With chants of “yes we did” and “O-ba-ma,” supporters at the Democratic watch party in St. Louis’s ritzy Pageant hailed their successes. None received a more dramatic response than the speech from president-elect Obama.
Hillary Price, a student in attendance from Washington University, admitted that she was still in shock that Obama won and said she started crying when she heard the news.
“It’s still like washing over me,” Price said. “I just can’t really absorb it.”
I asked DeAndress Green, a member of the crowd who volunteered for the Obama campaign, how she felt about the results.
“Look at my face,” Green said with her eyes wide and a smile stretched across her face.
“I wasn’t worried in my heart,” Green said when I asked about her enthusiastic response to Obama’s new status as president-elect. “I knew that there was a great possibility that we would win.”
Green wasn’t the only one smiling in the room of well over 500. People of all ages and races danced and sang, as speakers blared the songs “Celebration,” “Signed, Sealed, Delivered, I’m yours” and “Let’s Get It Started.” My ears are still ringing.

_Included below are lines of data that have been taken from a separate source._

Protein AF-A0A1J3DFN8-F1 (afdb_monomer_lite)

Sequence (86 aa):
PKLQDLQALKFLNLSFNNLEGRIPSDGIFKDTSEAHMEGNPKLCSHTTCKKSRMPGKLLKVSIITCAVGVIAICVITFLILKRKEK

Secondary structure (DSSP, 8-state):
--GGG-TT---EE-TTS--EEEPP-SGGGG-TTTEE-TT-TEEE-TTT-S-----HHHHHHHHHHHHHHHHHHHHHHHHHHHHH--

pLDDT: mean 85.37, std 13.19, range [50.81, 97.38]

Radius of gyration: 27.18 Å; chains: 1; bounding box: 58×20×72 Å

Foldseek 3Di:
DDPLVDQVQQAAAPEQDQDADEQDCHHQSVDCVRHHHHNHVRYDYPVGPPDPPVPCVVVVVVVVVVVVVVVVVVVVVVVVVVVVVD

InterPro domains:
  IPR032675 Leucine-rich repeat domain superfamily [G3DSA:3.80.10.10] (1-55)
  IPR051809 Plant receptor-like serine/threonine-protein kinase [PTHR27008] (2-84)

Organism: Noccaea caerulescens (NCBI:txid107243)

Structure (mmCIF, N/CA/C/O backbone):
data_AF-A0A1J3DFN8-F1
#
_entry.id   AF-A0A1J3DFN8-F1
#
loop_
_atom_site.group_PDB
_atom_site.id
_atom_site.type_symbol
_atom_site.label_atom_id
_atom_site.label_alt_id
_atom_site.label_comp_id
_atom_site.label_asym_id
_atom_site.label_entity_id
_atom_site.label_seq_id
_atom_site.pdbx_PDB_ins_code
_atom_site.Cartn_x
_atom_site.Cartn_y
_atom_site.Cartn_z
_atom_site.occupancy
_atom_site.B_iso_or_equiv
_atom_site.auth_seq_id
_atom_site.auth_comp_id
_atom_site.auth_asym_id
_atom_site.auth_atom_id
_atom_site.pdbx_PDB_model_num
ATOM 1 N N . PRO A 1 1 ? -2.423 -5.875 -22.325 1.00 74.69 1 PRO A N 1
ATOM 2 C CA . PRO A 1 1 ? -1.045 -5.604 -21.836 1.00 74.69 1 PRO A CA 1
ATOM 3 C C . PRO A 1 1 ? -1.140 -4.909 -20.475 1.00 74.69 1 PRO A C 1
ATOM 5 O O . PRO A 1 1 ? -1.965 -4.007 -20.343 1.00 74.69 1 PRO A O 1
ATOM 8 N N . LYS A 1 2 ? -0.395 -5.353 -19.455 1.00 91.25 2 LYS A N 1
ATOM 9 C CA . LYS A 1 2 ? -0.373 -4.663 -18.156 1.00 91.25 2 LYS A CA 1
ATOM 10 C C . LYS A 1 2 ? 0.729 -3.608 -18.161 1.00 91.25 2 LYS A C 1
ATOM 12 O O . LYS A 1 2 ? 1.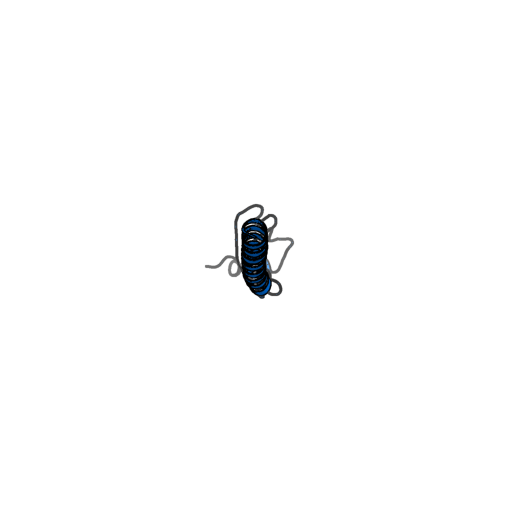722 -3.766 -18.861 1.00 91.25 2 LYS A O 1
ATOM 17 N N . LEU A 1 3 ? 0.585 -2.566 -17.341 1.00 93.00 3 LEU A N 1
ATOM 18 C CA . LEU A 1 3 ? 1.609 -1.518 -17.208 1.00 93.00 3 LEU A CA 1
ATOM 19 C C . LEU A 1 3 ? 2.978 -2.087 -16.799 1.00 93.00 3 LEU A C 1
ATOM 21 O O . LEU A 1 3 ? 3.997 -1.675 -17.333 1.00 93.00 3 LEU A O 1
ATOM 25 N N . GLN A 1 4 ? 2.988 -3.094 -15.924 1.00 92.31 4 GLN A N 1
ATOM 26 C CA . GLN A 1 4 ? 4.198 -3.810 -15.500 1.00 92.31 4 GLN A CA 1
ATOM 27 C C . GLN A 1 4 ? 4.906 -4.587 -16.630 1.00 92.31 4 GLN A C 1
ATOM 29 O O . GLN A 1 4 ? 6.072 -4.934 -16.477 1.00 92.31 4 GLN A O 1
ATOM 34 N N . ASP A 1 5 ? 4.224 -4.861 -17.748 1.00 94.69 5 ASP A N 1
ATOM 35 C CA . ASP A 1 5 ? 4.786 -5.616 -18.876 1.00 94.69 5 ASP A CA 1
ATOM 36 C C . ASP A 1 5 ? 5.420 -4.679 -19.930 1.00 94.69 5 ASP A C 1
ATOM 38 O O . ASP A 1 5 ? 6.049 -5.137 -20.885 1.00 94.69 5 ASP A O 1
ATOM 42 N N . LEU A 1 6 ? 5.243 -3.358 -19.794 1.00 93.62 6 LEU A N 1
ATOM 43 C CA . LEU A 1 6 ? 5.714 -2.366 -20.761 1.00 93.62 6 LEU A CA 1
ATOM 44 C C . LEU A 1 6 ? 7.182 -2.007 -20.510 1.00 93.62 6 LEU A C 1
ATOM 46 O O . LEU A 1 6 ? 7.488 -1.092 -19.756 1.00 93.62 6 LEU A O 1
ATOM 50 N N . GLN A 1 7 ? 8.096 -2.683 -21.205 1.00 90.62 7 GLN A N 1
ATOM 51 C CA . GLN A 1 7 ? 9.542 -2.453 -21.056 1.00 90.62 7 GLN A CA 1
ATOM 52 C C . GLN A 1 7 ? 10.008 -1.053 -21.489 1.00 90.62 7 GLN A C 1
ATOM 54 O O . GLN A 1 7 ? 11.021 -0.563 -21.003 1.00 90.62 7 GLN A O 1
ATOM 59 N N . ALA A 1 8 ? 9.286 -0.408 -22.411 1.00 93.81 8 ALA A N 1
ATOM 60 C CA . ALA A 1 8 ? 9.609 0.941 -22.878 1.00 93.81 8 ALA A CA 1
ATOM 61 C C . ALA A 1 8 ? 9.062 2.052 -21.960 1.00 93.81 8 ALA A C 1
ATOM 63 O O . ALA A 1 8 ? 9.365 3.226 -22.179 1.00 93.81 8 ALA A O 1
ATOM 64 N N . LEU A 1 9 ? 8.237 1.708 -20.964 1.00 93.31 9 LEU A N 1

Green asked if we had been outside yet, no likely referring to the honking cars and people shouting excitedly from the sidewalks outside the building.
“It’s like a smorgasbord of crazy outside,” Green said.
But as crazy as the environment was inside and out, the crowd took its volume to another level, erupting in cheers, high-fives, hugs and kisses as Obama’s face filled the screen, speaking for the first time as president-elect. As he spoke, the crowd subsided to a buzz and intently watched the big screens, entranced by the message, the speaker and the environment in which they gathered.